Yasanın mevkutede yapılan yayında cevap ve düzeltme hakkını tanıması karşısında, gayri-mevkut yani sürekli olmayan, bir kez yapılan bir yayından dolayı cevap ve hakkını kullanılması söz konusu değildir.Sürekli olmayan bildiriler, bültenler gayri-mevkute kapsamdadır.

Mevkute günlük, haftalık veya aylık olabilir. Burada önemli olan periyotlar halinde yayınlanmasıdır.Mevkute, periyot halinde değil veya sadece bir kez yayınlanmış ise, doğal olarak tekzip hakkı söz konusu olmamaktadır. Yazılı, resimli, mizah veya başka bir tür olması mevkute olmasına engellemez.

 

3.3.1.1.1.2.Gerçeğe Aykırılık:

 

Gerçeğe aykırılık çeşitli ihtimallerde olabilir. Birinci ihtimal, gerçek aktarılan bir olay ile şahıs arasında olmayan bir bağlantının kurulması ya da olan bir bağlantının gerçeğe aykırı aksettirilmesi olabilir.İkinci ihtimal, gerçek olmayan bir olayla şahıs arasında bağlantı kurulmasıdır.
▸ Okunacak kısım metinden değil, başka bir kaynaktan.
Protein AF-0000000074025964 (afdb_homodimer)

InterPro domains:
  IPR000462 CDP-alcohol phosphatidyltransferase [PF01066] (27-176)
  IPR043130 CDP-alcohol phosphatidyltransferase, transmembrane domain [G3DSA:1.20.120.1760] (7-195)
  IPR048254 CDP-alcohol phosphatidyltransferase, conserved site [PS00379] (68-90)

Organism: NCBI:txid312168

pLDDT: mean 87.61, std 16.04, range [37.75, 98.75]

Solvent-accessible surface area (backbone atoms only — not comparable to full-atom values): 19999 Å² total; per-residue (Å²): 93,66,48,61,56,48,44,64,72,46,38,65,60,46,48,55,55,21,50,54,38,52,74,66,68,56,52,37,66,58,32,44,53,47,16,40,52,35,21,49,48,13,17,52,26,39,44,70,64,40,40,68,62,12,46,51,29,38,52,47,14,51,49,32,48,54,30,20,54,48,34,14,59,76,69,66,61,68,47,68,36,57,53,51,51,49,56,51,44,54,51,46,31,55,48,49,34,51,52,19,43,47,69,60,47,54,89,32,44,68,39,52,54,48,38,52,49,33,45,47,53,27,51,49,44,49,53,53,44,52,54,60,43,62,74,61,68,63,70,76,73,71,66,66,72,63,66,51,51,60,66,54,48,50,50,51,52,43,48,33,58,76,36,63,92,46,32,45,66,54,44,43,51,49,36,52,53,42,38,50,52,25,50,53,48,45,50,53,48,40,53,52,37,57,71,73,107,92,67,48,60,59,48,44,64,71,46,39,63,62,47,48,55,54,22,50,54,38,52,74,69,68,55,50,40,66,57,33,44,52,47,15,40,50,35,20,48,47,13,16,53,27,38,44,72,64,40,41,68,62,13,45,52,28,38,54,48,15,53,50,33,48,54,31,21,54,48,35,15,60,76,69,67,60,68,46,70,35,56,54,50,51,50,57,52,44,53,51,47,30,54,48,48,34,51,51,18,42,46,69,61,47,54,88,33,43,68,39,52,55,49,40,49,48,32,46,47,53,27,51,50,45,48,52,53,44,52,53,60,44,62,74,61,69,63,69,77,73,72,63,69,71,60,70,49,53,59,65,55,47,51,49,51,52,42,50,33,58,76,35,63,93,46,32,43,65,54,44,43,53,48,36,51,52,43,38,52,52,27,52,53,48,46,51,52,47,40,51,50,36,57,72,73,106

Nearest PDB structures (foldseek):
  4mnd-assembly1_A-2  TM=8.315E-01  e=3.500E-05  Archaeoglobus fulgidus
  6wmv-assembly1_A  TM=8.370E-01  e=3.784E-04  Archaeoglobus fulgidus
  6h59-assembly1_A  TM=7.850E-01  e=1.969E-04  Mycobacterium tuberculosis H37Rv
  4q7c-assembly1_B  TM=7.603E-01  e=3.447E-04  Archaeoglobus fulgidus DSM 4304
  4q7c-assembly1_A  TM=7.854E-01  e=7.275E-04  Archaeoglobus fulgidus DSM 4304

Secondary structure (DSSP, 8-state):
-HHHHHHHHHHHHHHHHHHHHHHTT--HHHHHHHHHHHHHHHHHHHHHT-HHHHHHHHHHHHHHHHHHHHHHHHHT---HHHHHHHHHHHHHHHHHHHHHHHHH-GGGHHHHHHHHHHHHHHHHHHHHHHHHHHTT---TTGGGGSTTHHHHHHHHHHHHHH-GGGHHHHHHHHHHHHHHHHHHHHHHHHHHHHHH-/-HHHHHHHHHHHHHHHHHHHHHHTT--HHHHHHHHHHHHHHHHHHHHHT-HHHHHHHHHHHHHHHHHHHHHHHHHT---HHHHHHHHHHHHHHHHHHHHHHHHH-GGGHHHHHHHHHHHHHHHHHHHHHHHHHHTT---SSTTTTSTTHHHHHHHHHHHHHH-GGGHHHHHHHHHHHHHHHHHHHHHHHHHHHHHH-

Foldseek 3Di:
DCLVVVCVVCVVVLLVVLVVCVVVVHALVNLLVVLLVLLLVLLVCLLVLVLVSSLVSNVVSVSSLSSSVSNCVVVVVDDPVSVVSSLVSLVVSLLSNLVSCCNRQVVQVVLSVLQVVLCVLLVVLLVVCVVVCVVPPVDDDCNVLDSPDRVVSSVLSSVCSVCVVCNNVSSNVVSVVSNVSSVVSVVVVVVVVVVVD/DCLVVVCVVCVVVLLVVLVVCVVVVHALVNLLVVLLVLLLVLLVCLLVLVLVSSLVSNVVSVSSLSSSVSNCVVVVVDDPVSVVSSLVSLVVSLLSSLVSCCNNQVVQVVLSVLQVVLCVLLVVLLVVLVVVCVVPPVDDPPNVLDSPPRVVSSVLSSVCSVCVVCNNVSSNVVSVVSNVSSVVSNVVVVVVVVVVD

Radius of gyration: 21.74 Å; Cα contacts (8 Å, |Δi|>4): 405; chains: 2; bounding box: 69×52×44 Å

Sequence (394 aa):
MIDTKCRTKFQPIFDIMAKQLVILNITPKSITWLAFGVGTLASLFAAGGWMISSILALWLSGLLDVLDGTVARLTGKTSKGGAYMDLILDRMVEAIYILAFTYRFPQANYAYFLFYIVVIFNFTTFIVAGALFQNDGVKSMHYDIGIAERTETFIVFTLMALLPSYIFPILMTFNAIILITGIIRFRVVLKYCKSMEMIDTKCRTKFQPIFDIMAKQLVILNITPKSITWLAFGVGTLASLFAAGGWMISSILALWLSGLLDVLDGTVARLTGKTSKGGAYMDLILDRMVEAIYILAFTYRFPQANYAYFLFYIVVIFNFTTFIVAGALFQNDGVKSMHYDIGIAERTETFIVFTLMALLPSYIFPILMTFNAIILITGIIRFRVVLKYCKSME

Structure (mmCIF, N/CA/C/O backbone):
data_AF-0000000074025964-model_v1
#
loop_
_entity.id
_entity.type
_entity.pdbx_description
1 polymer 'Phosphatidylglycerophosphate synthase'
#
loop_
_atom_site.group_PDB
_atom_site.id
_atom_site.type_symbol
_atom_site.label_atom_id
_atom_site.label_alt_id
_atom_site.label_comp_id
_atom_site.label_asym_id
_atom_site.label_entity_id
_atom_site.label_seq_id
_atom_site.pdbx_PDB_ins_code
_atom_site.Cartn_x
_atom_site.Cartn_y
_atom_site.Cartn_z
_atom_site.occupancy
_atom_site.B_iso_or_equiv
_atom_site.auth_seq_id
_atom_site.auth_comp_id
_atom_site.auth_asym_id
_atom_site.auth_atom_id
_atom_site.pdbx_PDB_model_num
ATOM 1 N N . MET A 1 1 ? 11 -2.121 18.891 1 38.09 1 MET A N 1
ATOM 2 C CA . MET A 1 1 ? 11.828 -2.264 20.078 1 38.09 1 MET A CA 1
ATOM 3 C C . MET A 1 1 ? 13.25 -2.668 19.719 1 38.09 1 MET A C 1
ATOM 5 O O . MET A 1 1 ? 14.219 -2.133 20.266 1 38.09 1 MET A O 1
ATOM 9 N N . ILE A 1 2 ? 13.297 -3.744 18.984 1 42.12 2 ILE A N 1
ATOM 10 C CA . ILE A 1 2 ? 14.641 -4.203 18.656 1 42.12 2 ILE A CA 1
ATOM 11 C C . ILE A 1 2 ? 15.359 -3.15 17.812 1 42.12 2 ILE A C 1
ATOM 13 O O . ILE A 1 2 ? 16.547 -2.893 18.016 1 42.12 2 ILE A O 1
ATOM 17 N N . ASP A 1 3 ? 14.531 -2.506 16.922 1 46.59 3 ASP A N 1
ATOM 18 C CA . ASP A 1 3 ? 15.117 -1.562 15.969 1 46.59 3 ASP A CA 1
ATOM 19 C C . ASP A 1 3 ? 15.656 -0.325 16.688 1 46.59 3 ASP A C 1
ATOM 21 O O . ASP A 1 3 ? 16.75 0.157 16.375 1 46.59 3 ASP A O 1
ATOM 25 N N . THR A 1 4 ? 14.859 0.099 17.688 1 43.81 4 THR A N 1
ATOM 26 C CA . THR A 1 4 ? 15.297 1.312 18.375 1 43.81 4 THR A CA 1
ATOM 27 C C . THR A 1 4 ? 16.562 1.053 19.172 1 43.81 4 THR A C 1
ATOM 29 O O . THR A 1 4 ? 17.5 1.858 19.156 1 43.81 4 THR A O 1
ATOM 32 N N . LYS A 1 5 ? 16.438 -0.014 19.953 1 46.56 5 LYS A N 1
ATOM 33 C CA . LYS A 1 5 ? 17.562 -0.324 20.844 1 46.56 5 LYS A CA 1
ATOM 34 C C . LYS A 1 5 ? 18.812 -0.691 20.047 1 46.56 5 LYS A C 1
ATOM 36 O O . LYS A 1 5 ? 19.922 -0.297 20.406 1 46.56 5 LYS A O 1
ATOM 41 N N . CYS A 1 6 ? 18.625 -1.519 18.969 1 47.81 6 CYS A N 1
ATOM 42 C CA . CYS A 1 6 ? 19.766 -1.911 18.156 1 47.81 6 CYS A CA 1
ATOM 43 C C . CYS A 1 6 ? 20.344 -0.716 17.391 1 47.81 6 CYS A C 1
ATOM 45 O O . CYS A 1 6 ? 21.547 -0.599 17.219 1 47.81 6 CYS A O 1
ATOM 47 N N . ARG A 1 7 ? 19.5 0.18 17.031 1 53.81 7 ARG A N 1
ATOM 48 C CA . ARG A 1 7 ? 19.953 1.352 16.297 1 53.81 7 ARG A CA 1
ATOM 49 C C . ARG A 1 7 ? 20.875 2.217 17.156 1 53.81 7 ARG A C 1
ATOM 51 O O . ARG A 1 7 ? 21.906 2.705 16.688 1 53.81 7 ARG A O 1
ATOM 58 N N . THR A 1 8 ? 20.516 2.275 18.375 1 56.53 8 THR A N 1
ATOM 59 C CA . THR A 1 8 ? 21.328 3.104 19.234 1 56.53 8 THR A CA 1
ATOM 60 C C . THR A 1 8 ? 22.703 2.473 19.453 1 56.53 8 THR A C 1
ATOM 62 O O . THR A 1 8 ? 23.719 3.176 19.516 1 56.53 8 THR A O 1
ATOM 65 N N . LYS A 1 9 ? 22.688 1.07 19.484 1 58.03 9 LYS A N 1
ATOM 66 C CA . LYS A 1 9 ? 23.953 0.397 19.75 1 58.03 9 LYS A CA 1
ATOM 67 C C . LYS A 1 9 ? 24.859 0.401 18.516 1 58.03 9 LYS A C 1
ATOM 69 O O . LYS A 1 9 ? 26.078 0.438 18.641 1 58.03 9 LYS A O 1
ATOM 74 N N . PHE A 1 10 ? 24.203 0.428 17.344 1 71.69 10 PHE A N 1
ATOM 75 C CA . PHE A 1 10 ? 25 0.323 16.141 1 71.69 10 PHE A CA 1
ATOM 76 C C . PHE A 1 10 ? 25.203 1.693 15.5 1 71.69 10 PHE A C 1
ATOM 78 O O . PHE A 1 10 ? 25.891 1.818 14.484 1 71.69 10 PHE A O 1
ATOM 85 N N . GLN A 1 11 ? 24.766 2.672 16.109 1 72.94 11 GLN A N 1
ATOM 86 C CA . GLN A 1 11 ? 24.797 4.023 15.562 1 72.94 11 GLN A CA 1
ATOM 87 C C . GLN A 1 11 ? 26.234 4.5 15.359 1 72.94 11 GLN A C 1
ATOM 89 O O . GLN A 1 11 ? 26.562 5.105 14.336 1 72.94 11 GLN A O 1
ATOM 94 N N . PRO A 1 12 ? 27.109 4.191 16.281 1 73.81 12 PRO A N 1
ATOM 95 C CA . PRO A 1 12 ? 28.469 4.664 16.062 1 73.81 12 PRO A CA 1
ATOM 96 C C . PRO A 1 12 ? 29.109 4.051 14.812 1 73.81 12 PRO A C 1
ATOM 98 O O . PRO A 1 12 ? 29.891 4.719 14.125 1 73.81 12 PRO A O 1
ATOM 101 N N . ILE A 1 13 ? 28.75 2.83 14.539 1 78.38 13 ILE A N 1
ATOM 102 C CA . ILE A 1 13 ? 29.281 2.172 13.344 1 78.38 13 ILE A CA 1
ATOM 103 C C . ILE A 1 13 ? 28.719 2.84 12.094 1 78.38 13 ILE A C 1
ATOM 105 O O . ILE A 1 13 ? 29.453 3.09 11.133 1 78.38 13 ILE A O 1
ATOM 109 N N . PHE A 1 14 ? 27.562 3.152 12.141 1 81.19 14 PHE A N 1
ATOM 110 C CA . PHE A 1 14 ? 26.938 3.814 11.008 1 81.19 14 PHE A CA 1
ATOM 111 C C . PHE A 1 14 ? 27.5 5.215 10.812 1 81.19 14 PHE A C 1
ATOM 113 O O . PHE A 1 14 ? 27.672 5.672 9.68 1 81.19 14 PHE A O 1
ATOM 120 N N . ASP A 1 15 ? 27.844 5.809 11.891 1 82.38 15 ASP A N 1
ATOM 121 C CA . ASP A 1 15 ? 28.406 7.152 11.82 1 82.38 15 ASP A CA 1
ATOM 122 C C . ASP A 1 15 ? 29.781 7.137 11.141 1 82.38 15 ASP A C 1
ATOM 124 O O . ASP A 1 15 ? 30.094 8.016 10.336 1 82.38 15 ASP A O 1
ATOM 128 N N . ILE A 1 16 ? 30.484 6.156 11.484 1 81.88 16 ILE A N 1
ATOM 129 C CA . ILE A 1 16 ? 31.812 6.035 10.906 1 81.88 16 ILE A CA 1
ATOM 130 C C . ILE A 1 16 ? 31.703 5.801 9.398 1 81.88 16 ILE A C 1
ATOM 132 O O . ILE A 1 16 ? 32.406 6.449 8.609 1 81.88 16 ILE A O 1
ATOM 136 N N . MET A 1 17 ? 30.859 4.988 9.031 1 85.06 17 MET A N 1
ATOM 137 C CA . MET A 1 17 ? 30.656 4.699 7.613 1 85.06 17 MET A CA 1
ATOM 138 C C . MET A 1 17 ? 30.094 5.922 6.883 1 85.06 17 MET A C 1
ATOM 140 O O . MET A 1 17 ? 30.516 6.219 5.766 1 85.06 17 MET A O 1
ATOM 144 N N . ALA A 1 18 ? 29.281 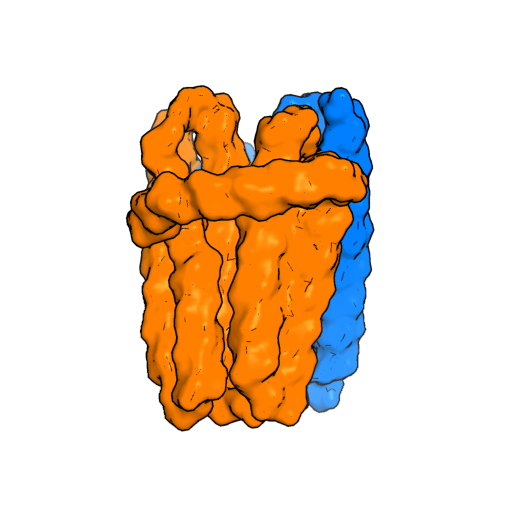6.512 7.512 1 83.44 18 ALA A N 1
ATOM 145 C CA . ALA A 1 18 ? 28.656 7.699 6.926 1 83.44 18 ALA A CA 1
ATOM 146 C C . ALA A 1 18 ? 29.688 8.805 6.711 1 83.44 18 ALA A C 1
ATOM 148 O O . ALA A 1 18 ? 29.656 9.508 5.695 1 83.44 18 ALA A O 1
ATOM 149 N N . LYS A 1 19 ? 30.578 8.945 7.66 1 84.25 19 LYS A N 1
ATOM 150 C CA . LYS A 1 19 ? 31.609 9.977 7.562 1 84.25 19 LYS A CA 1
ATOM 151 C C . LYS A 1 19 ? 32.5 9.742 6.344 1 84.25 19 LYS A C 1
ATOM 153 O O . LYS A 1 19 ? 32.906 10.695 5.672 1 84.25 19 LYS A O 1
ATOM 158 N N . GLN A 1 20 ? 32.688 8.523 6.066 1 86.75 20 GLN A N 1
ATOM 159 C CA . GLN A 1 20 ? 33.5 8.195 4.891 1 86.75 20 GLN A CA 1
ATOM 160 C C . GLN A 1 20 ? 32.75 8.609 3.609 1 86.75 20 GLN A C 1
ATOM 162 O O . GLN A 1 20 ? 33.406 9.102 2.666 1 86.75 20 GLN A O 1
ATOM 167 N N . LEU A 1 21 ? 31.547 8.477 3.58 1 85.62 21 LEU A N 1
ATOM 168 C CA . LEU A 1 21 ? 30.75 8.828 2.414 1 85.62 21 LEU A CA 1
ATOM 169 C C . LEU A 1 21 ? 30.672 10.344 2.254 1 85.62 21 LEU A C 1
ATOM 171 O O . LEU A 1 21 ? 30.641 10.852 1.13 1 85.62 21 LEU A O 1
ATOM 175 N N . VAL A 1 22 ? 30.688 10.953 3.361 1 82.56 22 VAL A N 1
ATOM 176 C CA . VAL A 1 22 ? 30.656 12.414 3.357 1 82.56 22 VAL A CA 1
ATOM 177 C C . VAL A 1 22 ? 31.969 12.953 2.789 1 82.56 22 VAL A C 1
ATOM 179 O O . VAL A 1 22 ? 31.969 13.898 1.992 1 82.56 22 VAL A O 1
ATOM 182 N N . ILE A 1 23 ? 33.031 12.273 3.209 1 85.44 23 ILE A N 1
ATOM 183 C CA . ILE A 1 23 ? 34.344 12.695 2.748 1 85.44 23 ILE A CA 1
ATOM 184 C C . ILE A 1 23 ? 34.469 12.5 1.237 1 85.44 23 ILE A C 1
ATOM 186 O O . ILE A 1 23 ? 35.094 13.312 0.542 1 85.44 23 ILE A O 1
ATOM 190 N N . LEU A 1 24 ? 33.75 11.516 0.728 1 88.88 24 LEU A N 1
ATOM 191 C CA . LEU A 1 24 ? 33.75 11.211 -0.699 1 88.88 24 LEU A CA 1
ATOM 192 C C . LEU A 1 24 ? 32.75 12.062 -1.442 1 88.88 24 LEU A C 1
ATOM 194 O O . LEU A 1 24 ? 32.562 11.914 -2.654 1 88.88 24 LEU A O 1
ATOM 198 N N . ASN A 1 25 ? 32 12.922 -0.832 1 86.75 25 ASN A N 1
ATOM 199 C CA . ASN A 1 25 ? 31.031 13.867 -1.372 1 86.75 25 ASN A CA 1
ATOM 200 C C . ASN A 1 25 ? 29.844 13.156 -2.014 1 86.75 25 ASN A C 1
ATOM 202 O O . ASN A 1 25 ? 29.344 13.594 -3.053 1 86.75 25 ASN A O 1
ATOM 206 N N . ILE A 1 26 ? 29.562 12.086 -1.473 1 89.56 26 ILE A N 1
ATOM 207 C CA . ILE A 1 26 ? 28.391 11.359 -1.95 1 89.56 26 ILE A CA 1
ATOM 208 C C . ILE A 1 26 ? 27.141 11.922 -1.286 1 89.56 26 ILE A C 1
ATOM 210 O O . ILE A 1 26 ? 27.078 12.07 -0.062 1 89.56 26 ILE A O 1
ATOM 214 N N . THR A 1 27 ? 26.141 12.211 -2.115 1 90 27 THR A N 1
ATOM 215 C CA . THR A 1 27 ? 24.922 12.836 -1.601 1 90 27 THR A CA 1
ATOM 216 C C . THR A 1 27 ? 23.953 11.781 -1.074 1 90 27 THR A C 1
ATOM 218 O O . THR A 1 27 ? 23.969 10.633 -1.527 1 90 27 THR A O 1
ATOM 221 N N . PRO A 1 28 ? 23.188 12.195 -0.147 1 92 28 PRO A N 1
ATOM 222 C CA . PRO A 1 28 ? 22.172 11.273 0.373 1 92 28 PRO A CA 1
ATOM 223 C C . PRO A 1 28 ? 21.25 10.719 -0.719 1 92 28 PRO A C 1
ATOM 225 O O . PRO A 1 28 ? 20.922 9.539 -0.703 1 92 28 PRO A O 1
ATOM 228 N N . LYS A 1 29 ? 20.953 11.508 -1.646 1 92.25 29 LYS A N 1
ATOM 229 C CA . LYS A 1 29 ? 20.078 11.086 -2.736 1 92.25 29 LYS A CA 1
ATOM 230 C C . LYS A 1 29 ? 20.719 9.977 -3.559 1 92.25 29 LYS A C 1
ATOM 232 O O . LYS A 1 29 ? 20.047 9.016 -3.945 1 92.25 29 LYS A O 1
ATOM 237 N N . SER A 1 30 ? 21.922 10.125 -3.826 1 93.69 30 SER A N 1
ATOM 238 C CA . SER A 1 30 ? 22.641 9.102 -4.574 1 93.69 30 SER A CA 1
ATOM 239 C C . SER A 1 30 ? 22.672 7.781 -3.812 1 93.69 30 SER A C 1
ATOM 241 O O . SER A 1 30 ? 22.578 6.711 -4.414 1 93.69 30 SER A O 1
ATOM 243 N N . ILE A 1 31 ? 22.812 7.883 -2.547 1 95 31 ILE A N 1
ATOM 244 C CA . ILE A 1 31 ? 22.859 6.688 -1.711 1 95 31 ILE A CA 1
ATOM 245 C C . ILE A 1 31 ? 21.5 6 -1.711 1 95 31 ILE A C 1
ATOM 247 O O . ILE A 1 31 ? 21.406 4.77 -1.771 1 95 31 ILE A O 1
ATOM 251 N N . THR A 1 32 ? 20.484 6.75 -1.694 1 95.25 32 THR A N 1
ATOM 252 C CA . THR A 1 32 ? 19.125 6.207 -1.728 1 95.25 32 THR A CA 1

Üçüncü ihtimal, gerçeğe gerçek dışı olayların eklenerek, şahıs ile bağlantı kurulmasıdır.

 

"Gerçeğe aykırı yayının cevaplandırılıp, düzeltilmesi için, bu haberin kişinin menfaatine dokunması veya şeref ve haysiyetini zedelemesi zorunlu değildir. Gerçek dışı haberin kişi ile ilgili olması yeterlidir."[3]

 

Yayında kullanılan ifadelerde şahsı hakkında kamuoyunda küçük düşmeyi sağlayacak şüpheli ifadelerin kullanılması cevap ve düzeltme hakkını doğurur. Basın Kanunu'nun 19/1. maddesinde "açık veya kapalı şekilde bir mevkutede" yapılan yayının cevap ve düzeltme hakkını doğuracağının kabul edilmesi ile, sadece kişiyi çağrıştıracak ifadelerle küçük düşürme değil, aynı zamanda şüpheli duruma düşürülme de amaçlanmıştır.

 

Görünen gerçeğin aktarılması, hukuka uygunluk için yeterlidir. Bu durumda tekzip hakkı doğmaz.

 

İÇTİHATLAR:

 

"... isnat olunan ve yargılama nedeni olarak gösterilen eylemin "RP'li Başkana Rüşvet Suçlaması" başlığı altın yayınlana yazı ile ilgisinin bulunmadığı cihetle, 5680 sayılı Basın Kanunu'nun 19/1.maddesinde belirtildiği üzere gerçeğe aykırı hareketlerin, düşüncelerin ve sözlerin bir kişiye izafe edilmesi suretiyle kişinin cevap ve düzeltme hakkını doğduğu, kişiye yüklene düşünce, söz ve hareketler bu kişiyi küçük düşürücü olmasa dahi, gerçeğe aykırılığın cevap ve düzeltme gönderme hakkını yaratması karşısında ilgili kişinin değerlendirmesini cevap hakkını kullanabilmesi açısından yeterli saymak gerekeceği gözetilmelidir." 7.CD.3.10.1996 T., 1996/6017 E., 1996/6291 K. [4]

 

3.3.1.1.1.3.Haysiyet ve şerefe dokunma:

 

Açıklamaları veya davranışları ile yayına sebep olan şahsın tekzip hakkı doğmaz. Bu durumda yayına sebep olan şahsa tekzip hakkının kullanılmasını hakkın kötüye kullanılması olarak kabul eden yazarlar da bulunmaktadır[5].

 

 

 

3.3.1.1.2.Kullanım Şartları:

 

3.3.1.1.2.1     B a ş v u r u:

 

3.3.1.1.2.1.1. Başvuruyu Yapabilecek Olanlar:

 

Basın Kanununun 19/1. maddesine göre, "yayımdan dolayı ilgili veya yetkili temsilcisi" bu hakkı kullanabilir.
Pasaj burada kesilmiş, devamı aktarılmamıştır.